Of all the entries below, only the lines from the one with "ATOM 145 N N" up to and including the one with "ATOM 157 N N" are to be duplicated exactly.

═══ Provided records ═══

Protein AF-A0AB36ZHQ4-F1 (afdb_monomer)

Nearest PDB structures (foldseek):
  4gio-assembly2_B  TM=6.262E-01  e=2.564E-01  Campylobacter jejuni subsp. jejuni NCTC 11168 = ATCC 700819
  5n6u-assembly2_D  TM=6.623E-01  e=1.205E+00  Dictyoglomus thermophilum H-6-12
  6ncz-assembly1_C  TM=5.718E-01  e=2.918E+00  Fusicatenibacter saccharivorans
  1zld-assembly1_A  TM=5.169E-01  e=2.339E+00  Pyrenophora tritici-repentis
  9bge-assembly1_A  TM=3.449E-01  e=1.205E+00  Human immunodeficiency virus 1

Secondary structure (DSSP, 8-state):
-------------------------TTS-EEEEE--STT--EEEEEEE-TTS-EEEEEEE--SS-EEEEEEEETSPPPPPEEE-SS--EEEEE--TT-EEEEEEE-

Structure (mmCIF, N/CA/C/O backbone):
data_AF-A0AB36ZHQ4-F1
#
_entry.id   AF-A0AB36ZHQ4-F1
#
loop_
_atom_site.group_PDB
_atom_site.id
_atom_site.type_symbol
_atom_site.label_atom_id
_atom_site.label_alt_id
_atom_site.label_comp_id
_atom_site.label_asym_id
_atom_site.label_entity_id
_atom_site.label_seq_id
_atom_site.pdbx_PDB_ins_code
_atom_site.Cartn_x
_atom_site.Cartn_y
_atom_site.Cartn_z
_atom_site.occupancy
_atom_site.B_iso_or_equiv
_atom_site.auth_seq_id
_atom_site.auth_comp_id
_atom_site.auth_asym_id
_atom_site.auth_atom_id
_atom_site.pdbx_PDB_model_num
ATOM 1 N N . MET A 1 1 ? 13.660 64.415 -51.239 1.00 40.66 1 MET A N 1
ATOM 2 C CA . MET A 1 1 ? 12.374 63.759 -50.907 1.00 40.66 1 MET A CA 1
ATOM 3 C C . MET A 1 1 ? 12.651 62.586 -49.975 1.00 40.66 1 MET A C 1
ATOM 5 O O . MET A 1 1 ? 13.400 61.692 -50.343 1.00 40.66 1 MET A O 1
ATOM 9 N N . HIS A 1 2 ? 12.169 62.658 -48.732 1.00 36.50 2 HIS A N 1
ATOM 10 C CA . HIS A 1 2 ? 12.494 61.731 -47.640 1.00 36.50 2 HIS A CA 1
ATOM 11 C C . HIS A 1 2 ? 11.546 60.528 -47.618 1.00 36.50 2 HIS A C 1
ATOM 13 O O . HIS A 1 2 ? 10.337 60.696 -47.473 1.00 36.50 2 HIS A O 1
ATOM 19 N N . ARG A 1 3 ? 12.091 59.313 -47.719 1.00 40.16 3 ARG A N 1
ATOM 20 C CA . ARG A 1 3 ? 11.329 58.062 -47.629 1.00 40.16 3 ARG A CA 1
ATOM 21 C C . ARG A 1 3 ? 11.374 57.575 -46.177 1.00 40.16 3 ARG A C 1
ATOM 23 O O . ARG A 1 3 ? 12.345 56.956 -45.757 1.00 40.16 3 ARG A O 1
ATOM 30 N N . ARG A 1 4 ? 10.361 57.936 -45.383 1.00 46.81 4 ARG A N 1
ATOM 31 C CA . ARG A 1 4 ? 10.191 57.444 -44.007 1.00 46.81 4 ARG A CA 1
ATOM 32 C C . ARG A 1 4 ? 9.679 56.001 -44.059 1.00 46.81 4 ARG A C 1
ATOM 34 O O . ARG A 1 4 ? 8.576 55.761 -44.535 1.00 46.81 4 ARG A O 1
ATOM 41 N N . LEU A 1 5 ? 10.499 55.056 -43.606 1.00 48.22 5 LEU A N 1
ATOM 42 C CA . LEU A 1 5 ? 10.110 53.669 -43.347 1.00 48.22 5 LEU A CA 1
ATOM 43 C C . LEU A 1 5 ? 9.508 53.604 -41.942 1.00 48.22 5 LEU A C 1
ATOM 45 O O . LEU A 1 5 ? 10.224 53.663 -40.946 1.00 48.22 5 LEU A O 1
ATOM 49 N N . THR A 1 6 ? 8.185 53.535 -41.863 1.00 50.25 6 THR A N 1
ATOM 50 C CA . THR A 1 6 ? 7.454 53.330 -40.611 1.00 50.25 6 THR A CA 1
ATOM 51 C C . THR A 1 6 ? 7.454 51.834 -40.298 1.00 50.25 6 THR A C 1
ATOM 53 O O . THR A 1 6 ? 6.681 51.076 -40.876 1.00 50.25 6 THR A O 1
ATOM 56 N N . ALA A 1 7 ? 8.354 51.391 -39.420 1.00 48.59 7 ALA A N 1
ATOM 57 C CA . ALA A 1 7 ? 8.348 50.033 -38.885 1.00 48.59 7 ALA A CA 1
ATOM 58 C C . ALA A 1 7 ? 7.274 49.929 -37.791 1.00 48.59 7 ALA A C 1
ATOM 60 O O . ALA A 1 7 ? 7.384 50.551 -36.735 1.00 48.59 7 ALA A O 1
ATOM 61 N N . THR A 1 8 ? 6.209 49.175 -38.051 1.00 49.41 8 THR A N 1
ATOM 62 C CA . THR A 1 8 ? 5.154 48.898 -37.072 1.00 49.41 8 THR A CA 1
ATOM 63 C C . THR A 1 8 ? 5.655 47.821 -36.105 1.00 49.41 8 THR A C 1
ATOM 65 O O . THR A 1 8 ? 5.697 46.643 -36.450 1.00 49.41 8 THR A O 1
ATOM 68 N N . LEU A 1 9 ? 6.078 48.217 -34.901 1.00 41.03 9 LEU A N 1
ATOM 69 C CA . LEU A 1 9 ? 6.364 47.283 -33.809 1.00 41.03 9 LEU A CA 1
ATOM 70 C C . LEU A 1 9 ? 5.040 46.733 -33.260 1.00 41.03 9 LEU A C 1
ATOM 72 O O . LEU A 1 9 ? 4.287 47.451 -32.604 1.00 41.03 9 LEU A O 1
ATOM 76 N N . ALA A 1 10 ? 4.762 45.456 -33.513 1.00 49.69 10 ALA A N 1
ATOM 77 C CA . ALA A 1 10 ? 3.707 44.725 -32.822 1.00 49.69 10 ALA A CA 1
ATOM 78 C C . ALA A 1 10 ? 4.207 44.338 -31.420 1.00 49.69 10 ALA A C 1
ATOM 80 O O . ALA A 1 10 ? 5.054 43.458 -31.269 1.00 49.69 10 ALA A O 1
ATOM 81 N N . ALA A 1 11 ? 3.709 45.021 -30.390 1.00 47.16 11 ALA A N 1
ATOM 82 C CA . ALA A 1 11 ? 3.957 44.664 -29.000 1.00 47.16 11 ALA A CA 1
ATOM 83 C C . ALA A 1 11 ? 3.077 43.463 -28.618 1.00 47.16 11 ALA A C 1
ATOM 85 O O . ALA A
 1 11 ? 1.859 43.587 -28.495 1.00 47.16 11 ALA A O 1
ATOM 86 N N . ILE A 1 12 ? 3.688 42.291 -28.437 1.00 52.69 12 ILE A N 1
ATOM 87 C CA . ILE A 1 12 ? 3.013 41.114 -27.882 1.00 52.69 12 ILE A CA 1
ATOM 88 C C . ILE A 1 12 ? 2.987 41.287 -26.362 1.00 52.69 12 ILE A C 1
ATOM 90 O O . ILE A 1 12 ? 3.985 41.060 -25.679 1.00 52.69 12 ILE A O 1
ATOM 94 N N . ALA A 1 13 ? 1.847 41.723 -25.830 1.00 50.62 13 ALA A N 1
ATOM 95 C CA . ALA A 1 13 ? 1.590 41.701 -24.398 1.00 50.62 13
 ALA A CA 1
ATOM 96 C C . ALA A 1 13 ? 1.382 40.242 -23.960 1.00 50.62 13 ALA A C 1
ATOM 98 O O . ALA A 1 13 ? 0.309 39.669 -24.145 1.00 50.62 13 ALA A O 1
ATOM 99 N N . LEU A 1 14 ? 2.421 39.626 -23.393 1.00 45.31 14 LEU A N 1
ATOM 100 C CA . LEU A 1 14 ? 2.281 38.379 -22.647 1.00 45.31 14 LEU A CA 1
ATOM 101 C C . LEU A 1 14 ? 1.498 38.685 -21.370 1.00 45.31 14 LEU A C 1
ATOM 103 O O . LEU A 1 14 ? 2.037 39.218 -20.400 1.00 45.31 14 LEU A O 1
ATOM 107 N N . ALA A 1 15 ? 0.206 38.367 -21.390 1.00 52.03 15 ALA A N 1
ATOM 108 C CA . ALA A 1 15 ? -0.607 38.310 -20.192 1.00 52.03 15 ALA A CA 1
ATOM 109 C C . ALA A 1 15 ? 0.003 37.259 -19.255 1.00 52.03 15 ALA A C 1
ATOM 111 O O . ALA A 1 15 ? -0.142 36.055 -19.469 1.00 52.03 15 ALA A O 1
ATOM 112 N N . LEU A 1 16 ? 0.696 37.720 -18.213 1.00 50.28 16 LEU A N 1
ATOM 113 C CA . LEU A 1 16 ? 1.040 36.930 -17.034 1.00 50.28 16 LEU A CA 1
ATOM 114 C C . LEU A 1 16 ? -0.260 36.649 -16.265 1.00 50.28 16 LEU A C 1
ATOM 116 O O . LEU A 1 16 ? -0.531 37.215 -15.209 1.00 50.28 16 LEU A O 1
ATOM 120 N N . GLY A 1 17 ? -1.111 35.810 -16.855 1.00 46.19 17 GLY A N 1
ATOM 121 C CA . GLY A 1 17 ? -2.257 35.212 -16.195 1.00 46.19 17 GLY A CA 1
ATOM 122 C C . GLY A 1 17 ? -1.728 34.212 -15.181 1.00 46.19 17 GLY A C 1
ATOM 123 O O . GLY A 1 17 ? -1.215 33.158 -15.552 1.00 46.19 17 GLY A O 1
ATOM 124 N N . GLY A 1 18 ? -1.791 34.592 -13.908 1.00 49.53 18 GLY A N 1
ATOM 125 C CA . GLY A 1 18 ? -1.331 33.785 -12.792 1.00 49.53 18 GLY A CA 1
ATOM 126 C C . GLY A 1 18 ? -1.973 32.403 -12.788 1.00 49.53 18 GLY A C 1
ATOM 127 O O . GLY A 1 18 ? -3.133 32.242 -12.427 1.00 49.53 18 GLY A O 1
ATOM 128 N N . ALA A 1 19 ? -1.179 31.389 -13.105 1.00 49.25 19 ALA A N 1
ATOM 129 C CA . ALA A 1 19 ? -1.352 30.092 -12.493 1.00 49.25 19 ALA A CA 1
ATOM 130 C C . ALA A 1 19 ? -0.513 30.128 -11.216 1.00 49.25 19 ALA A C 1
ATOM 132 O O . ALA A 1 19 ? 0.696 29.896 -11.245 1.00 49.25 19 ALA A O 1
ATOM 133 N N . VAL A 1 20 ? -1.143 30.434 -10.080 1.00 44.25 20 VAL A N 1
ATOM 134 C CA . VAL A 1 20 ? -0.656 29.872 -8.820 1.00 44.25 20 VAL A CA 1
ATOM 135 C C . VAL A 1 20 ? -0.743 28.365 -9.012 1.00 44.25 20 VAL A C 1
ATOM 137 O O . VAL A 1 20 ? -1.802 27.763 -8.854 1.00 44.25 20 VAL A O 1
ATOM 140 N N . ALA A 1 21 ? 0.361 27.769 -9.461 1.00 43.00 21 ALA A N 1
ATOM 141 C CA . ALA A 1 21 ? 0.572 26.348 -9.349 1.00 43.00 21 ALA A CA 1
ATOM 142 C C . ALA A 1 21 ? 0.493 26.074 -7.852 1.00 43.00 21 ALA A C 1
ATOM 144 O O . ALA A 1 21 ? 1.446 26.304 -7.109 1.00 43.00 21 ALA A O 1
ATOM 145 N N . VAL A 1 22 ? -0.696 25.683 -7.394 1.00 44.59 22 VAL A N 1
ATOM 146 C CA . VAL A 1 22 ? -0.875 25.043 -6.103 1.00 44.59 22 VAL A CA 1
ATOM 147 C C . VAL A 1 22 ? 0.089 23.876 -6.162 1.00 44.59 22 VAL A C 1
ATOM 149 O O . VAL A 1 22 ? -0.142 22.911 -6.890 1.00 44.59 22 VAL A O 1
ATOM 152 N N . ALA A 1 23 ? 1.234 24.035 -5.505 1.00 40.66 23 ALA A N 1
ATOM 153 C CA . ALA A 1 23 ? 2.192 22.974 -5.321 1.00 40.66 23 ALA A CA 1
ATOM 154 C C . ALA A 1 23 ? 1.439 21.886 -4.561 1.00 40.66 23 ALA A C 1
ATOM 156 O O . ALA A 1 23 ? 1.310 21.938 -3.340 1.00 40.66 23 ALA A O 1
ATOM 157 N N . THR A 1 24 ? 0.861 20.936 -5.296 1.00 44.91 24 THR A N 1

═══
═══ Provided records ═══

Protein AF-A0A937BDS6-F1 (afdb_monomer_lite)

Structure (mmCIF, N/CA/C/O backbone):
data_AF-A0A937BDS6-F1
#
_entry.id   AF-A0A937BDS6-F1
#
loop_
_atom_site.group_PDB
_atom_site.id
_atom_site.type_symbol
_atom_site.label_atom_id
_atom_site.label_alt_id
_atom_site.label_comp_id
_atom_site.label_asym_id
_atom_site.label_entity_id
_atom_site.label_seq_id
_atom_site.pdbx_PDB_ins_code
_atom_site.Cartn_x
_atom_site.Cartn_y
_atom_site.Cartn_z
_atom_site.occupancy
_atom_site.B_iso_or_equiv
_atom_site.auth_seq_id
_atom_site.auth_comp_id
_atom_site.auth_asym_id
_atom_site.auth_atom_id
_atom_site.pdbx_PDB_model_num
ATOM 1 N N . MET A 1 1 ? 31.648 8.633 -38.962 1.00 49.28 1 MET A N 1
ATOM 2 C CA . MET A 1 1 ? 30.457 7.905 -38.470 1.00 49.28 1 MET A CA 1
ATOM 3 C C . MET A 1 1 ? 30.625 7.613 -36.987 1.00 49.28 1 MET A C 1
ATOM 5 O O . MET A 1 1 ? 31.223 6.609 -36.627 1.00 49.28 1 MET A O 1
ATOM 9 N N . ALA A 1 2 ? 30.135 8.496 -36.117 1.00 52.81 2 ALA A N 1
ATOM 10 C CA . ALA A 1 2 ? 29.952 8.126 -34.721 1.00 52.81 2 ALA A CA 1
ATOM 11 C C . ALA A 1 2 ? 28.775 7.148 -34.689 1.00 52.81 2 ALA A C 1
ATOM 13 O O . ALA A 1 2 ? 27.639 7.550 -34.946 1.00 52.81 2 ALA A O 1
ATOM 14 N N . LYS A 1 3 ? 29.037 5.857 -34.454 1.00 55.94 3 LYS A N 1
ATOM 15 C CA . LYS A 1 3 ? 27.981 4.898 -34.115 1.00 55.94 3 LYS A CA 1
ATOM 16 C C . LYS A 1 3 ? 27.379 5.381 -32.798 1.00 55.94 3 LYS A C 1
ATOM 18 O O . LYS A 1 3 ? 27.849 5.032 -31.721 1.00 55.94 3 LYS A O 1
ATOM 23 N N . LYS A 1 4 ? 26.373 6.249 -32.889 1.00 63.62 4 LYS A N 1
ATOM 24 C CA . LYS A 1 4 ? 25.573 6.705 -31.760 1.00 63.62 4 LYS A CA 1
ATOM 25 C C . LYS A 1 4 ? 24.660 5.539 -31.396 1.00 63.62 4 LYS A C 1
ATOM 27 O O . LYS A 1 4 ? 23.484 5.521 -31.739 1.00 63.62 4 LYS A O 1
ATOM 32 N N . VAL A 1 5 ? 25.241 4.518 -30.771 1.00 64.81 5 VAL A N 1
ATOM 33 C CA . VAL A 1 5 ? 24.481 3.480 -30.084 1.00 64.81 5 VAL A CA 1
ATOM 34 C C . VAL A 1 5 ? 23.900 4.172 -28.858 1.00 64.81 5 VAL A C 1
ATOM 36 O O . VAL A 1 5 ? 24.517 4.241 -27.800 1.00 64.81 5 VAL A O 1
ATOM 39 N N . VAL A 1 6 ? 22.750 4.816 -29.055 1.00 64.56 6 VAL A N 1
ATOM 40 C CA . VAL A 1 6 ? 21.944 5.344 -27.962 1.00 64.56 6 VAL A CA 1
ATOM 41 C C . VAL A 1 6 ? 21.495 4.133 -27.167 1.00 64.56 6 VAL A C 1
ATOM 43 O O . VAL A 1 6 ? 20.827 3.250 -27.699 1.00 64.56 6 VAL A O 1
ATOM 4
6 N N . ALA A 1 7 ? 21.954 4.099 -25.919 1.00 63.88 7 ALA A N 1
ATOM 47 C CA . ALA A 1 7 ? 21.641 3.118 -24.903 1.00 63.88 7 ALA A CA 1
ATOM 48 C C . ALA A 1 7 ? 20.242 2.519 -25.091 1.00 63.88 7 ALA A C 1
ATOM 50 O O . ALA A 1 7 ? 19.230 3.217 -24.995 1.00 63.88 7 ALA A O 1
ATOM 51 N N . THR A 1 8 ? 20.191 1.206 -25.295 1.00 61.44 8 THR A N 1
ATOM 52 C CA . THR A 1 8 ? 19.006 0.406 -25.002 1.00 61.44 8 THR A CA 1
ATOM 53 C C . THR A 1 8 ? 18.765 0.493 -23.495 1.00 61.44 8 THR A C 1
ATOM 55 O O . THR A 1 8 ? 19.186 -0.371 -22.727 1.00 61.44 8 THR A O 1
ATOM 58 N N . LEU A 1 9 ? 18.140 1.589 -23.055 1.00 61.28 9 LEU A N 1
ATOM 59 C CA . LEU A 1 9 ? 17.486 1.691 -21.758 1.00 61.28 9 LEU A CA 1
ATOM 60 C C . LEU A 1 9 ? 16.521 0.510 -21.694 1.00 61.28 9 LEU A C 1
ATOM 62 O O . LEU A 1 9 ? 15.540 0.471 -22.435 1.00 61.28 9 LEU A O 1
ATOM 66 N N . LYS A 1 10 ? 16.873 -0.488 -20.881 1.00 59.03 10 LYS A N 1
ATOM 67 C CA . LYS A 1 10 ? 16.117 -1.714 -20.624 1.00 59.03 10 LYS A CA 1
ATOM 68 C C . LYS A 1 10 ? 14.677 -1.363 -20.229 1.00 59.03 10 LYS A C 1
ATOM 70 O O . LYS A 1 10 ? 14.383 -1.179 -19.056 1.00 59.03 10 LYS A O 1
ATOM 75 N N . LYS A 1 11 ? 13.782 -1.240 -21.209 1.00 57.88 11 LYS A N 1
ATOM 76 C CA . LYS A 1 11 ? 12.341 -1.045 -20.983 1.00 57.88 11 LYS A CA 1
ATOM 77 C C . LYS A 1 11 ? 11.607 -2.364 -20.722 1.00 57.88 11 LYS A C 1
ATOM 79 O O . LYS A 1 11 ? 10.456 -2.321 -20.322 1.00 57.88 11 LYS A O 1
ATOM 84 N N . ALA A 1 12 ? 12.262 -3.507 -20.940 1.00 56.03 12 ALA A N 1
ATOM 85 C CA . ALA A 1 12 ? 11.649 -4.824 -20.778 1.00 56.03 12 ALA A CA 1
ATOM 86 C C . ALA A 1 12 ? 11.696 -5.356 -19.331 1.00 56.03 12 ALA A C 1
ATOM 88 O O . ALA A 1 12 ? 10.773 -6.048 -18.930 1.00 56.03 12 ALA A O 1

═══

__Answer for the task__
ATOM 145 N N . VAL A 1 22 ? -0.696 25.683 -7.394 1.00 44.59 22 VAL A N 1
ATOM 146 C CA . VAL A 1 22 ? -0.875 25.043 -6.103 1.00 44.59 22 VAL A CA 1
ATOM 147 C C . VAL A 1 22 ? 0.089 23.876 -6.162 1.00 44.59 22 VAL A C 1
ATOM 149 O O . VAL A 1 22 ? -0.142 22.911 -6.890 1.00 44.59 22 VAL A O 1
ATOM 152 N N . ALA A 1 23 ? 1.234 24.035 -5.505 1.00 40.66 23 ALA A N 1
ATOM 153 C CA . ALA A 1 23 ? 2.192 22.974 -5.321 1.00 40.66 23 ALA A CA 1
ATOM 154 C C . ALA A 1 23 ? 1.439 21.886 -4.561 1.00 40.66 23 ALA A C 1
ATOM 156 O O . ALA A 1 23 ? 1.310 21.938 -3.340 1.00 40.66 23 ALA A O 1
ATOM 157 N N . THR A 1 24 ? 0.861 20.936 -5.296 1.00 44.91 24 THR A N 1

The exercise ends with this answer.